期刊
BEHAVIOURAL PHARMACOLOGY
卷 22, 期 4, 页码 291-299出版社
LIPPINCOTT WILLIAMS & WILKINS
DOI: 10.1097/FBP.0b013e328347546d
关键词
depression; forced-swim test; mouse; nicotinic acetylcholine receptors; novelty-suppressed feeding; partial agonists; tail-suspension test
资金
- National Institute of Mental Health [MH077681]

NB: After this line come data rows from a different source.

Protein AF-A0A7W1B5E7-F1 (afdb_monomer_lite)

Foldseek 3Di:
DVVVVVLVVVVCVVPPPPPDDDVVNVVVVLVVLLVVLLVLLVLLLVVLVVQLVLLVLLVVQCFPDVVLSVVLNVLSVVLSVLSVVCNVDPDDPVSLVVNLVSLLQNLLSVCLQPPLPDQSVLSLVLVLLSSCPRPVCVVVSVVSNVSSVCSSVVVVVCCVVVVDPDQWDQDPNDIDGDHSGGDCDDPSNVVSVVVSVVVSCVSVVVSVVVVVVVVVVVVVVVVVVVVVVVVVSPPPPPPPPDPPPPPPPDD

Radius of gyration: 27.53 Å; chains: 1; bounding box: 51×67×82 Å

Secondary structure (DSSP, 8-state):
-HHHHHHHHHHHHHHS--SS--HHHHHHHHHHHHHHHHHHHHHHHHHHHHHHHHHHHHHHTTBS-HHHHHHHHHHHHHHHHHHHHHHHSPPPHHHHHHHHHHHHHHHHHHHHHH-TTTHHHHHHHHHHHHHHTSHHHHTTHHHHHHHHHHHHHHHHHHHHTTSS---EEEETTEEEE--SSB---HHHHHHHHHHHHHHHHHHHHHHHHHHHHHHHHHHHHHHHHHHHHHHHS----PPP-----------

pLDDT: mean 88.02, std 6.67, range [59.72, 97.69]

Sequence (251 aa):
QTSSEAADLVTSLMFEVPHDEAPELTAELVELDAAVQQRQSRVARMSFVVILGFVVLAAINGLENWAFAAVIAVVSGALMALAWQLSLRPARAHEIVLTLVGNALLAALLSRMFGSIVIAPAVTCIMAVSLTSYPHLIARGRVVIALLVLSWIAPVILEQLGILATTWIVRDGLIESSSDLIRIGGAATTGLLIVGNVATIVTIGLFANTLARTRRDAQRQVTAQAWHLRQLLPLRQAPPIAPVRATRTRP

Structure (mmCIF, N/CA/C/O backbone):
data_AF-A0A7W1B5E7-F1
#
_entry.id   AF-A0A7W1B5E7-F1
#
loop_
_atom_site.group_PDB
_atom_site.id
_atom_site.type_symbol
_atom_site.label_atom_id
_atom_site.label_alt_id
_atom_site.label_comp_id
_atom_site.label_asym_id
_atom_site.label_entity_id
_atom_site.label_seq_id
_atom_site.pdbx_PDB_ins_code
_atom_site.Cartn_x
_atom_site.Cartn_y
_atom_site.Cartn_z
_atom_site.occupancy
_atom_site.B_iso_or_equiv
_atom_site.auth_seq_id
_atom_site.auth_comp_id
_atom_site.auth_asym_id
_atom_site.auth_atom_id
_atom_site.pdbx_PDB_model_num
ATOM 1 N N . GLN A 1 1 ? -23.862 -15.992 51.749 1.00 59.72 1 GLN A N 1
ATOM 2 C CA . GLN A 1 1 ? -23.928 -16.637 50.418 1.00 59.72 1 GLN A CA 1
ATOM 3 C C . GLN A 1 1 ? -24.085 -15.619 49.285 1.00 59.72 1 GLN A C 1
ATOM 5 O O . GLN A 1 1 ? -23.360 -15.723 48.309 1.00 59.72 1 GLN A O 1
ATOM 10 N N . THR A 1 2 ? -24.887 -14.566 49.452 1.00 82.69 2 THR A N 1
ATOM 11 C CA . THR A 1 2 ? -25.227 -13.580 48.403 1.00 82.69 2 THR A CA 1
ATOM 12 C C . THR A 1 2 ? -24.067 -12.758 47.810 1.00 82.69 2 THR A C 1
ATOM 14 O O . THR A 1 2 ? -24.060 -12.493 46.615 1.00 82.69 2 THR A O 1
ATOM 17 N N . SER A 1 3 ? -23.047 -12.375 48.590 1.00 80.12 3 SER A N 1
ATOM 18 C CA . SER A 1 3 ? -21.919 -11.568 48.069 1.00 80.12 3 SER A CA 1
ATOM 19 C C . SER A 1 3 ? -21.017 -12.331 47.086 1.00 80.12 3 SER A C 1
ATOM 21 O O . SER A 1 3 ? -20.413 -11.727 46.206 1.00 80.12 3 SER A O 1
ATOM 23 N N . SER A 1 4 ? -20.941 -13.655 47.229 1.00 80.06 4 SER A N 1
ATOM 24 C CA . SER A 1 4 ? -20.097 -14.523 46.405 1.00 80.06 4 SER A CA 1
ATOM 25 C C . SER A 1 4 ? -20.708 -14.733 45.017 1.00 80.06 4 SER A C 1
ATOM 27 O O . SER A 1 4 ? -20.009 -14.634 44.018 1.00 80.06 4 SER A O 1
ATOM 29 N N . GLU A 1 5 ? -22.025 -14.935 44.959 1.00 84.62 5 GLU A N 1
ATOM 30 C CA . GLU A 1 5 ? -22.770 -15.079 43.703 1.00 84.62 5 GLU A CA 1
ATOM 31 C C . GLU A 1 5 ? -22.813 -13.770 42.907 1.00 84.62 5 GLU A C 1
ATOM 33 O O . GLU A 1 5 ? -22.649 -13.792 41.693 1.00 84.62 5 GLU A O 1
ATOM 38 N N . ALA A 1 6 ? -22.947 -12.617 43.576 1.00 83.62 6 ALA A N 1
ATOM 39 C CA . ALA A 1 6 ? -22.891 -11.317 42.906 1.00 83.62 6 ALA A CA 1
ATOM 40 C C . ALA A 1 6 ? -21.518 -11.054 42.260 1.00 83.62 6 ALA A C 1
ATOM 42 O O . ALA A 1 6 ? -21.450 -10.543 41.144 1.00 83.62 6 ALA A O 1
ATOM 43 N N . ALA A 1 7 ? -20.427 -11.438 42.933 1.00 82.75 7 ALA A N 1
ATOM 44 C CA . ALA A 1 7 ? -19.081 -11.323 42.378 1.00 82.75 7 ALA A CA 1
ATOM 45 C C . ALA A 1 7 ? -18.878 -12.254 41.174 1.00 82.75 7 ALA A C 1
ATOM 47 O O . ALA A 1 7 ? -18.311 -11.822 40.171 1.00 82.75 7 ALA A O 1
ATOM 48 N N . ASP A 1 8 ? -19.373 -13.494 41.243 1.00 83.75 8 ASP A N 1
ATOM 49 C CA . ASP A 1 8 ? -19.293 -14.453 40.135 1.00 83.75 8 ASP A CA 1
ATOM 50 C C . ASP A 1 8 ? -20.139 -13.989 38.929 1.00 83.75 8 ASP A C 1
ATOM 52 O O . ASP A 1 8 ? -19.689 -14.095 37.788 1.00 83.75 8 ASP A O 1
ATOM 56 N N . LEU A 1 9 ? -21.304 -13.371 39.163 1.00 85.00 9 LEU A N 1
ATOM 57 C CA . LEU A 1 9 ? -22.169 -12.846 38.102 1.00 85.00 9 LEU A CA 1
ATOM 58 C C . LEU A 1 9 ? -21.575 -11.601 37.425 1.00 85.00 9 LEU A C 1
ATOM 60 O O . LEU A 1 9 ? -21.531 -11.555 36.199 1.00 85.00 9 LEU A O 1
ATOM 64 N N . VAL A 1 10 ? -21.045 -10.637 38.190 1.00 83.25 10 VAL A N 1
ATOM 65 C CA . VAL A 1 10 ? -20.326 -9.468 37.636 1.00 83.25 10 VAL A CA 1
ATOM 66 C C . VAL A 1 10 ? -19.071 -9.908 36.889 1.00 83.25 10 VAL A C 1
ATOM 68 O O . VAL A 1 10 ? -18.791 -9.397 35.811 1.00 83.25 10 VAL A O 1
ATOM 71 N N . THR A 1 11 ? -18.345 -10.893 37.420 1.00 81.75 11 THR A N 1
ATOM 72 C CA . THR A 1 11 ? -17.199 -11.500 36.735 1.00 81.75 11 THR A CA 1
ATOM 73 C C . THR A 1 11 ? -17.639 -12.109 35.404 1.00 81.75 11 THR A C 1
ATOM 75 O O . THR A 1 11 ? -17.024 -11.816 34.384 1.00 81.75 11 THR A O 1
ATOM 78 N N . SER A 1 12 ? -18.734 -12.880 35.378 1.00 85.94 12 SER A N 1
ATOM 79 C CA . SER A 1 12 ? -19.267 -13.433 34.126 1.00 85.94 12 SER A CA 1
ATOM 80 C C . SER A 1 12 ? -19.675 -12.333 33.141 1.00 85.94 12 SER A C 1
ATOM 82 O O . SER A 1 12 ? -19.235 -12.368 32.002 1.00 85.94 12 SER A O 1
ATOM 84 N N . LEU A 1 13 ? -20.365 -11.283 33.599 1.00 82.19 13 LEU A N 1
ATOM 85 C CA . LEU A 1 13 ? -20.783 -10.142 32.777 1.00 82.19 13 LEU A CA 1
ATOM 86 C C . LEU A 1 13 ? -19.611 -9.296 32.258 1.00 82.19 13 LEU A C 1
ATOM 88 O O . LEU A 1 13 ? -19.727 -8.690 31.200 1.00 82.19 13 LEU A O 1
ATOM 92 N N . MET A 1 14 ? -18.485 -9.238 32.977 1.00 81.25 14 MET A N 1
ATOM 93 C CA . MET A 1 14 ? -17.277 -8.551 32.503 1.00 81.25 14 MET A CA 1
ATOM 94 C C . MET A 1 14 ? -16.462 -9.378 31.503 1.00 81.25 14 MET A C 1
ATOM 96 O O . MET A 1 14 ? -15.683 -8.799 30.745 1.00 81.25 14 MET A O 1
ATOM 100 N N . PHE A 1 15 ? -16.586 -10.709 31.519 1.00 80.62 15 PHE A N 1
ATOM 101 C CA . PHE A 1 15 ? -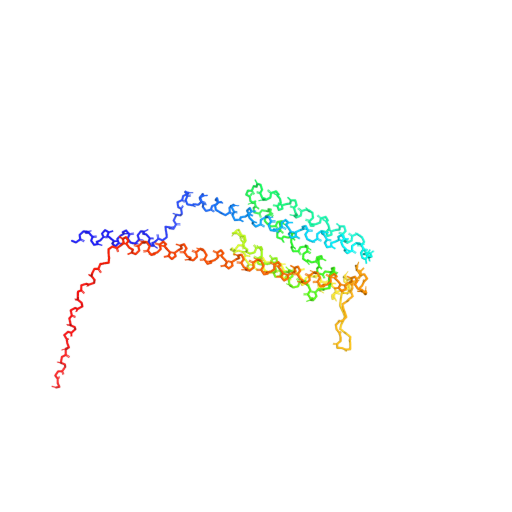15.801 -11.606 30.661 1.00 80.62 15 PHE A CA 1
ATOM 102 C C . PHE A 1 15 ? -16.587 -12.192 29.487 1.00 80.62 15 PHE A C 1
ATOM 104 O O . PHE A 1 15 ? -15.980 -12.609 28.499 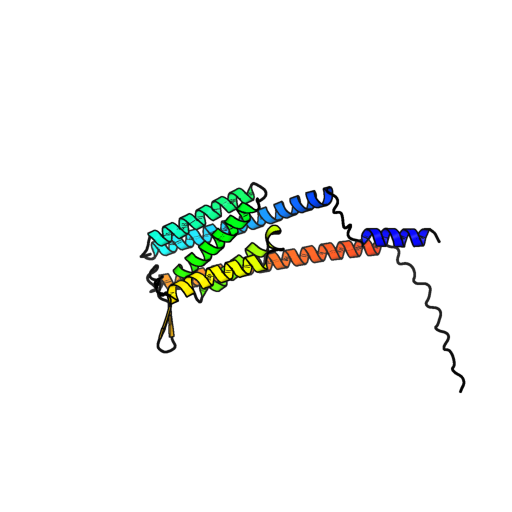1.00 80.62 15 PHE A O 1
ATOM 111 N N . GLU A 1 16 ? -17.910 -12.217 29.566 1.00 83.75 16 GLU A N 1
ATOM 112 C CA . GLU A 1 16 ? -18.777 -12.609 28.469 1.00 83.75 16 GLU A CA 1
ATOM 113 C C . GLU A 1 16 ? -18.924 -11.414 27.529 1.00 83.75 16 GLU A C 1
ATOM 115 O O . GLU A 1 16 ? -19.588 -10.430 27.842 1.00 83.75 16 GLU A O 1
ATOM 120 N N . VAL A 1 17 ? -18.230 -11.472 26.388 1.00 79.31 17 VAL A N 1
ATOM 121 C CA . VAL A 1 17 ? -18.358 -10.456 25.339 1.00 79.31 17 VAL A CA 1
ATOM 122 C C . VAL A 1 17 ? -19.819 -10.469 24.883 1.00 79.31 17 VAL A C 1
ATOM 124 O O . VAL A 1 17 ? -20.243 -11.484 24.312 1.00 79.31 17 VAL A O 1
ATOM 127 N N . PRO A 1 18 ? -20.602 -9.403 25.141 1.00 79.56 18 PRO A N 1
ATOM 128 C CA . PRO A 1 18 ? -22.009 -9.386 24.775 1.00 79.56 18 PRO A CA 1
ATOM 129 C C . PRO A 1 18 ? -22.121 -9.624 23.268 1.00 79.56 18 PRO A C 1
ATOM 131 O O . PRO A 1 18 ? -21.448 -8.968 22.478 1.00 79.56 18 PRO A O 1
ATOM 134 N N . HIS A 1 19 ? -22.919 -10.619 22.875 1.00 80.56 19 HIS A N 1
ATOM 135 C CA . HIS A 1 19 ? -23.112 -10.963 21.461 1.00 80.56 19 HIS A CA 1
ATOM 136 C C . HIS A 1 19 ? -23.838 -9.856 20.687 1.00 80.56 19 HIS A C 1
ATOM 138 O O . HIS A 1 19 ? -23.653 -9.740 19.478 1.00 80.56 19 HIS A O 1
ATOM 144 N N . ASP A 1 20 ? -24.594 -9.020 21.400 1.00 87.69 20 ASP A N 1
ATOM 145 C CA . ASP A 1 20 ? -25.177 -7.795 20.877 1.00 87.69 20 ASP A CA 1
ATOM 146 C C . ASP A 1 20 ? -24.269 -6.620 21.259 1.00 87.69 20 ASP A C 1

- National Institute on Drug Abuse [DA00436]
- Pfizer
Previous studies have suggested that treatment with antagonists or partial agonists of nicotinic acetylcholine receptors containing the beta 2-subunit (beta 2* nAChRs) results in antidepressant-like effects. In this study, we tested three novel compounds with different affinity and functional efficacy at alpha 4 beta 2* nAChRs, which were synthesized as part of nAChR discovery projects at Pfizer, in the tail-suspension, forced-swim, and novelty-suppressed feeding tests of antidepressant efficacy. All compounds tested reduced immobility in the forced-swim test and one of the compounds also reduced immobility in the tail-suspension test. All the compounds appeared to affect food intake on their own, with two compounds reducing feeding significantly in the home cage, precluding a clear interpretation of the results in the novelty-suppressed feeding test. None of the compounds altered locomotor activity at the doses and time points used here. Therefore, a subset of these compounds has pharmacological and behavioral properties that demonstrate the potential of nicotinic compounds as a treatment of mood disorders. Further development of nicotinic-based antidepressants should focus on increasing nAChR subtype selectivity to obtain consistent antidepressant properties with an acceptable side-effect profile. Behavioural Pharmacology 22: 291-299 (C) 2011 Wolters Kluwer Health vertical bar Lippincott Williams & Wilkins.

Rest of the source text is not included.